Copy, exactly as written, the lines that begin at the one containing "16 MET A N 1" and end at the one containing "ATOM 150 C C". Skip any pictures in the data below.

STUDY MATERIAL:
········

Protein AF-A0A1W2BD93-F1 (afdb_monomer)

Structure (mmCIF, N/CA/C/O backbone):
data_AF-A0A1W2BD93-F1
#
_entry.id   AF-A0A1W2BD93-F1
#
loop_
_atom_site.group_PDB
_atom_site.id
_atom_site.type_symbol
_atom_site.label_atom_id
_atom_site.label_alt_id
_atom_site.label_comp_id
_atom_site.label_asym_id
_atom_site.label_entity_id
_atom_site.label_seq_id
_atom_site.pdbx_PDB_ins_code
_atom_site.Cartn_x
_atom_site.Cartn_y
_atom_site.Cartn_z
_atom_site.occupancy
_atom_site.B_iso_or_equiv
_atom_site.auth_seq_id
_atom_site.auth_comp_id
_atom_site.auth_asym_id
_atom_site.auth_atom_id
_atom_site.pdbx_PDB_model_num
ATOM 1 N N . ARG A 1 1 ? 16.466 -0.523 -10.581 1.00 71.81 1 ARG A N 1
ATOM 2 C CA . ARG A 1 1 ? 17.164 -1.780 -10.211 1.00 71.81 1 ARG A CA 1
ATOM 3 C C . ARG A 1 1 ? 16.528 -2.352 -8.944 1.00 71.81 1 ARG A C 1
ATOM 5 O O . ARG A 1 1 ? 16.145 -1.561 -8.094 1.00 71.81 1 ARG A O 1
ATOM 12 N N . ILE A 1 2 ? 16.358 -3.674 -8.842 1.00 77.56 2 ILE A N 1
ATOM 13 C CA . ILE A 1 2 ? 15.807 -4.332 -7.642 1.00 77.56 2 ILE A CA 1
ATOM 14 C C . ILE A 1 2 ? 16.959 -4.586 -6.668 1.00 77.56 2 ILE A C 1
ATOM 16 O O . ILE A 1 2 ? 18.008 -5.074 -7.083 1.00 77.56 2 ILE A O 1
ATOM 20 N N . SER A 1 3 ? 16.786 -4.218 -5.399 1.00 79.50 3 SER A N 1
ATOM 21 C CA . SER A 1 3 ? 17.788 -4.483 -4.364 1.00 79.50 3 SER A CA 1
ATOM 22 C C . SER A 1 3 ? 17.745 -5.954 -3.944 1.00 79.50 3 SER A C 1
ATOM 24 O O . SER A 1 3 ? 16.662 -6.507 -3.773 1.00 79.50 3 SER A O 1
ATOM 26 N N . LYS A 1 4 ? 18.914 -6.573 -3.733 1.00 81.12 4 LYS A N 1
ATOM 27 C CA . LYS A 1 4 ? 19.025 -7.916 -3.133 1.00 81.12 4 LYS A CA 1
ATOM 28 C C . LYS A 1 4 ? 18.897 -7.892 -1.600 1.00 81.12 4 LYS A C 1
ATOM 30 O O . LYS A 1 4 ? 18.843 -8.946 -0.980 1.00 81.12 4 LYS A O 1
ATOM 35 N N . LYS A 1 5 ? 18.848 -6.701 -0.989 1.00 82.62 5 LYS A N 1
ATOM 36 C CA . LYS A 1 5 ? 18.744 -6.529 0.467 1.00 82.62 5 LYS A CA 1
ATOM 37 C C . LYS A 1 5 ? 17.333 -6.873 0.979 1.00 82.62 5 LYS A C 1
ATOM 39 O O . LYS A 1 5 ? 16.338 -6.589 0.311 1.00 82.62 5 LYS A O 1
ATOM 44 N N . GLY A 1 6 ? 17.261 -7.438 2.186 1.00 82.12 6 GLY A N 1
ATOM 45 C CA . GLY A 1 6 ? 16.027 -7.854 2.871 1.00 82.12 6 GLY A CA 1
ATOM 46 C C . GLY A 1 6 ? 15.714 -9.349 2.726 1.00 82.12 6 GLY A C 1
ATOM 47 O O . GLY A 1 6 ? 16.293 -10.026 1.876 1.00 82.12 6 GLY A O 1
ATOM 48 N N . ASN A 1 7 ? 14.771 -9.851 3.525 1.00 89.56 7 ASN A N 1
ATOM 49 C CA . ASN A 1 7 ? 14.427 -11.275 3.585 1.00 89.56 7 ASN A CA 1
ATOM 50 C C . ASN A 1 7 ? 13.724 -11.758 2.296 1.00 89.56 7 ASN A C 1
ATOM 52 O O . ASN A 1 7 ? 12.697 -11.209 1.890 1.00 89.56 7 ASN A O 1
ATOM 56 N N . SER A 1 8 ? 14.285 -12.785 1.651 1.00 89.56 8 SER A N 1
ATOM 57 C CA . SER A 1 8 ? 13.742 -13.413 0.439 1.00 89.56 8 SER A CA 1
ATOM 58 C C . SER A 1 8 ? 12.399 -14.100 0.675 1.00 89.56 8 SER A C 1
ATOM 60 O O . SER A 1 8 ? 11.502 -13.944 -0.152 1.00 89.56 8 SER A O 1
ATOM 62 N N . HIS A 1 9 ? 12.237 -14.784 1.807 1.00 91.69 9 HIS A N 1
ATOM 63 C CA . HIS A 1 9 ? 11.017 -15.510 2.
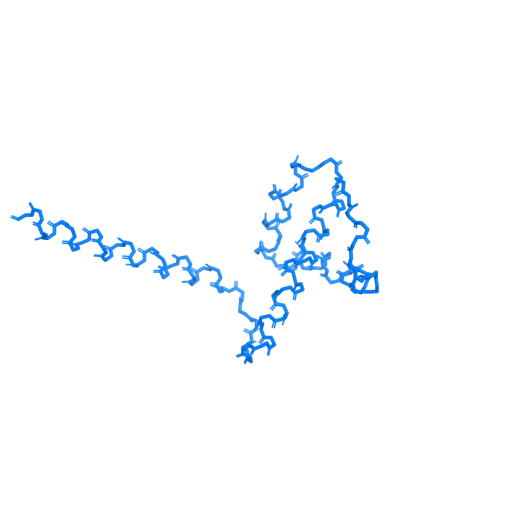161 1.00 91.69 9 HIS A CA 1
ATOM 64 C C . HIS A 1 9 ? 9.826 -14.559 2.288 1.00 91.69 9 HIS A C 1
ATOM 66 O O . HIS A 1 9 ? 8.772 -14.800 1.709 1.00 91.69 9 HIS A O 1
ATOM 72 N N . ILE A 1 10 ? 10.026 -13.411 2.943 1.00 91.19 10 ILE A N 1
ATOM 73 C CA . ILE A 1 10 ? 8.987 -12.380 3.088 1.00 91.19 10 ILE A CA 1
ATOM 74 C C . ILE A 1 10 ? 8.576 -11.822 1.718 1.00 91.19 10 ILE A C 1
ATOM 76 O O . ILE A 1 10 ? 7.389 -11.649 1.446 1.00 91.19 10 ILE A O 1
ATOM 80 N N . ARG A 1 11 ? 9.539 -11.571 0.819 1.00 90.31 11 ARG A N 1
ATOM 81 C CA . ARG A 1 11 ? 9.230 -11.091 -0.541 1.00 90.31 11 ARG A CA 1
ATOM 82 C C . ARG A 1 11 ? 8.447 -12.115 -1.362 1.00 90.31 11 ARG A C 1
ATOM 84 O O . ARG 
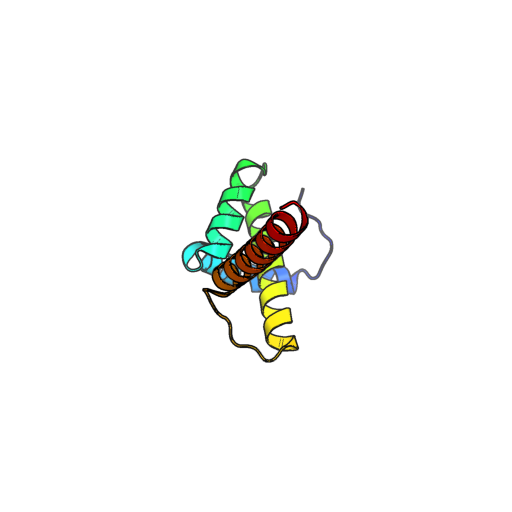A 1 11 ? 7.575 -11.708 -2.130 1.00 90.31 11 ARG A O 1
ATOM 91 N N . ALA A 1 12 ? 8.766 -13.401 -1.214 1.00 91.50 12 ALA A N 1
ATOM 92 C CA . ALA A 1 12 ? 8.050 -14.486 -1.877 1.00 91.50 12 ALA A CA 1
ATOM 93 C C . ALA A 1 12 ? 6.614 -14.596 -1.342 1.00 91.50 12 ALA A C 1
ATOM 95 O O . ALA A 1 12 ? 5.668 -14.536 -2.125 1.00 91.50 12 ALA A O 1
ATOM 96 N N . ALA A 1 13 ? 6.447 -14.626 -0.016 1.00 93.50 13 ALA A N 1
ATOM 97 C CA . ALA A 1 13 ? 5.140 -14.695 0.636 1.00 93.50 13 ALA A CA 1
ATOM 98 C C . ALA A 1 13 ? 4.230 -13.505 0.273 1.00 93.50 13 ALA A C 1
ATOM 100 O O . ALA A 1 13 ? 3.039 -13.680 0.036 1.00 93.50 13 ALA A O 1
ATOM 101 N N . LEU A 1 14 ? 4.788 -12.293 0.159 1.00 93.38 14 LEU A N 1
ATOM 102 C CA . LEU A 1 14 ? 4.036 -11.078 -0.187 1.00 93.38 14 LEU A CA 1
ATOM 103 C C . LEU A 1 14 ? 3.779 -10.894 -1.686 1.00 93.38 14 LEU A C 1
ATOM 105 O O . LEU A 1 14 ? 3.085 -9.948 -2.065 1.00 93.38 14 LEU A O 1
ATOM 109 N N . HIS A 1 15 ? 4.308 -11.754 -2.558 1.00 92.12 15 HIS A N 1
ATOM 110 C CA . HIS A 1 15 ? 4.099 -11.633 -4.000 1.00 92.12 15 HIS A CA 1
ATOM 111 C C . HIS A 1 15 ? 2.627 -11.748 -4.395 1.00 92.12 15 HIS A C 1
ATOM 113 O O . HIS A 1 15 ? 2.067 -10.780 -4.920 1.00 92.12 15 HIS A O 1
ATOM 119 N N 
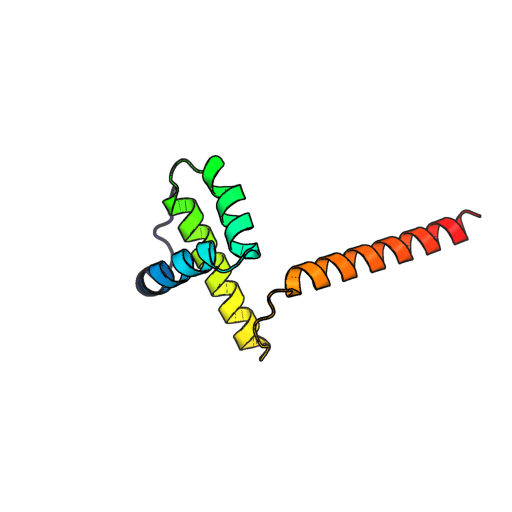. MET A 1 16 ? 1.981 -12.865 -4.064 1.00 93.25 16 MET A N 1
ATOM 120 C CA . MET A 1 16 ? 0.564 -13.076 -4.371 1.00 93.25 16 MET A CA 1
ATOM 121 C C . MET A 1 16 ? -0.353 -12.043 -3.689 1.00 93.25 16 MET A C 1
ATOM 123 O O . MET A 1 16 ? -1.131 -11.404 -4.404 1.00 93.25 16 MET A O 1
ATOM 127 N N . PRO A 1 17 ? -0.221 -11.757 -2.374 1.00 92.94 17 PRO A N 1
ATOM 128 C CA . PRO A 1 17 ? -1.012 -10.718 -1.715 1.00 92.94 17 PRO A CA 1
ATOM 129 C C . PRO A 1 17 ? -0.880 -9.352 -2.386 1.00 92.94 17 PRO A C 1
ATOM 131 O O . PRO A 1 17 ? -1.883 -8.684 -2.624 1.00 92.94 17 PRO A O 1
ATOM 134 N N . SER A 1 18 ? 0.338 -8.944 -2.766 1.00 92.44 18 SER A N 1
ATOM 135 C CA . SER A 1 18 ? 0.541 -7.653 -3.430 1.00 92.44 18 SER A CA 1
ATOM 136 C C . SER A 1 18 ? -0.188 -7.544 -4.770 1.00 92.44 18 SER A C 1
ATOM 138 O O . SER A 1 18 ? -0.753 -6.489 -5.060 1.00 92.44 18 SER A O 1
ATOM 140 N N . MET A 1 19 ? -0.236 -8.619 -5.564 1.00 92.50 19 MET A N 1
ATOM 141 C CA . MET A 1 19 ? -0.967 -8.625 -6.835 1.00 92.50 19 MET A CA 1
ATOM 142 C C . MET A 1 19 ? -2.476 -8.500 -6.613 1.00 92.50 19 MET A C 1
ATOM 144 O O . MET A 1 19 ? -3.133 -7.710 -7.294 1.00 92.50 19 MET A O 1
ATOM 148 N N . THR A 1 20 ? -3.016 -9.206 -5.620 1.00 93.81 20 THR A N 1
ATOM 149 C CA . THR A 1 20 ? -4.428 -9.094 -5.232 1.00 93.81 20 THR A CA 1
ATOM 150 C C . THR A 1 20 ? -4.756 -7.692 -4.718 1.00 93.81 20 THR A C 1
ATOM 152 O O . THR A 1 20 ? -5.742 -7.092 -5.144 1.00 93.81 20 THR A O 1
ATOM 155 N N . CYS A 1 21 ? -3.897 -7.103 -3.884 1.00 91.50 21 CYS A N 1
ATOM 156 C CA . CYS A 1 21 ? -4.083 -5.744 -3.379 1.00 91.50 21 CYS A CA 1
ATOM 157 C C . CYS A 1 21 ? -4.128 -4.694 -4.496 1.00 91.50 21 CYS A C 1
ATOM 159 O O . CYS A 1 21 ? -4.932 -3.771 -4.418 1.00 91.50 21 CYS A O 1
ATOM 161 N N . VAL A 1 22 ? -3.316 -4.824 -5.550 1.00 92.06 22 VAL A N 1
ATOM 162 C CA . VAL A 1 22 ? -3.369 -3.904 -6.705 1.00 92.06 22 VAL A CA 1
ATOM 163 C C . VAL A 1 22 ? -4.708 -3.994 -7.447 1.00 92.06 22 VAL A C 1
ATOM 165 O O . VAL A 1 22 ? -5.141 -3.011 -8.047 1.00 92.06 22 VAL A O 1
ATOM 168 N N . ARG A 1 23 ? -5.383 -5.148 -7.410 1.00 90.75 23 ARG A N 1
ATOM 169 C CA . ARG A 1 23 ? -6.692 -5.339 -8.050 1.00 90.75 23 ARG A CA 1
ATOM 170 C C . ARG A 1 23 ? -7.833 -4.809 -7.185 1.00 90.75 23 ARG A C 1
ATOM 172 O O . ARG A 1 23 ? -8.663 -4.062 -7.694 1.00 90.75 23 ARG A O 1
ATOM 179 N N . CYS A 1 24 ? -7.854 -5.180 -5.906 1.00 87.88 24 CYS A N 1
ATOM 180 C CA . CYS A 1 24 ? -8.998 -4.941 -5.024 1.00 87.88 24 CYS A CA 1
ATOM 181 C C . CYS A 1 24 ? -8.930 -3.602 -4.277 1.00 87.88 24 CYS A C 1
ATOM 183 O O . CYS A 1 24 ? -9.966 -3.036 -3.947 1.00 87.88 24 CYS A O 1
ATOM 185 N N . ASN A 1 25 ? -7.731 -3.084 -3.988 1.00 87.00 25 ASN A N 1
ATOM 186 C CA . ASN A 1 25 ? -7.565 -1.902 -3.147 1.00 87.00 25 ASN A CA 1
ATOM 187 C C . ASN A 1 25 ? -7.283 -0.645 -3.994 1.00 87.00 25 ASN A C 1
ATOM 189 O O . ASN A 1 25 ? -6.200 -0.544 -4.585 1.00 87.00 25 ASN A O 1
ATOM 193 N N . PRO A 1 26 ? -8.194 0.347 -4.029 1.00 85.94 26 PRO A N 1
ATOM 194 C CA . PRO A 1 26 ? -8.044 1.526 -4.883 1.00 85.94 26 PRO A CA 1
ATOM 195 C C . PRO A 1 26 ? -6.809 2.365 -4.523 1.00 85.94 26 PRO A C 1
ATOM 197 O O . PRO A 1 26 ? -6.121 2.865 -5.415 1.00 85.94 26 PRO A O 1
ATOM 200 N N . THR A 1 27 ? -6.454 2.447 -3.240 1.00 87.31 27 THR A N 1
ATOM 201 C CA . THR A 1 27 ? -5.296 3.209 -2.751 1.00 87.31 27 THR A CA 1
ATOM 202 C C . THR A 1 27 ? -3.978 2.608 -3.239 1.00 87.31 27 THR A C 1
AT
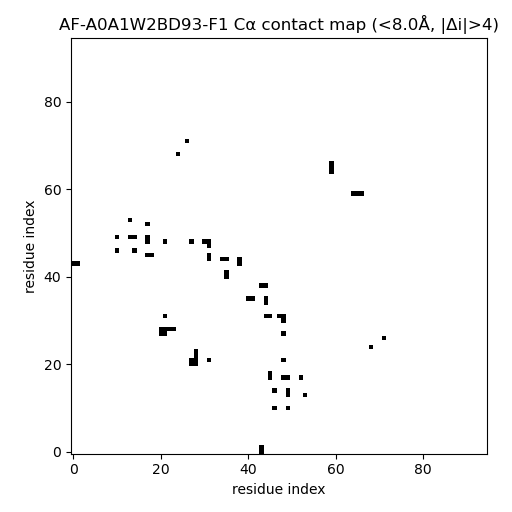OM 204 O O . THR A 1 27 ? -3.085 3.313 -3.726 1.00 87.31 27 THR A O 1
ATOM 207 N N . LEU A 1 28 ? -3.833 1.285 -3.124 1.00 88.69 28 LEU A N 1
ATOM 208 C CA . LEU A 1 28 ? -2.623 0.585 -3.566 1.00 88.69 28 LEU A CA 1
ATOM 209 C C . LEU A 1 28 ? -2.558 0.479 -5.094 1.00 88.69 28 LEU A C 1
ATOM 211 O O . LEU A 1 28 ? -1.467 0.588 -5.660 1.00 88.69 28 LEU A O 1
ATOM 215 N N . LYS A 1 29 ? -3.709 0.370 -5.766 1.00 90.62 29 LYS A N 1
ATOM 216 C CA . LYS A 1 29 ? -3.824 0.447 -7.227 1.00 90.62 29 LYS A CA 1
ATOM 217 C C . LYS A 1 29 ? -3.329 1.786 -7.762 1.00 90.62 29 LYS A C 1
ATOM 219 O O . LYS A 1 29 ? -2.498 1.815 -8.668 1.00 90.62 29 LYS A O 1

········

TASK SOLUTION:
. MET A 1 16 ? 1.981 -12.865 -4.064 1.00 93.25 16 MET A N 1
ATOM 120 C CA . MET A 1 16 ? 0.564 -13.076 -4.371 1.00 93.25 16 MET A CA 1
ATOM 121 C C . MET A 1 16 ? -0.353 -12.043 -3.689 1.00 93.25 16 MET A C 1
ATOM 123 O O . MET A 1 16 ? -1.131 -11.404 -4.404 1.00 93.25 16 MET A O 1
ATOM 127 N N . PRO A 1 17 ? -0.221 -11.757 -2.374 1.00 92.94 17 PRO A N 1
ATOM 128 C CA . PRO A 1 17 ? -1.012 -10.718 -1.715 1.00 92.94 17 PRO A CA 1
ATOM 129 C C . PRO A 1 17 ? -0.880 -9.352 -2.386 1.00 92.94 17 PRO A C 1
ATOM 131 O O . PRO A 1 17 ? -1.883 -8.684 -2.624 1.00 92.94 17 PRO A O 1
ATOM 134 N N . SER A 1 18 ? 0.338 -8.944 -2.766 1.00 92.44 18 SER A N 1
ATOM 135 C CA . SER A 1 18 ? 0.541 -7.653 -3.430 1.00 92.44 18 SER A CA 1
ATOM 136 C C . SER A 1 18 ? -0.188 -7.544 -4.770 1.00 92.44 18 SER A C 1
ATOM 138 O O . SER A 1 18 ? -0.753 -6.489 -5.060 1.00 92.44 18 SER A O 1
ATOM 140 N N . MET A 1 19 ? -0.236 -8.619 -5.564 1.00 92.50 19 MET A N 1
ATOM 141 C CA . MET A 1 19 ? -0.967 -8.625 -6.835 1.00 92.50 19 MET A CA 1
ATOM 142 C C . MET A 1 19 ? -2.476 -8.500 -6.613 1.00 92.50 19 MET A C 1
ATOM 144 O O . MET A 1 19 ? -3.133 -7.710 -7.294 1.00 92.50 19 MET A O 1
ATOM 148 N N . THR A 1 20 ? -3.016 -9.206 -5.620 1.00 93.81 20 THR A N 1
ATOM 149 C CA . THR A 1 20 ? -4.428 -9.094 -5.232 1.00 93.81 20 THR A CA 1
ATOM 150 C C . THR A 1 20 ? -4.756 -7.692 -4.718 1.00 93.81 20 THR A C 1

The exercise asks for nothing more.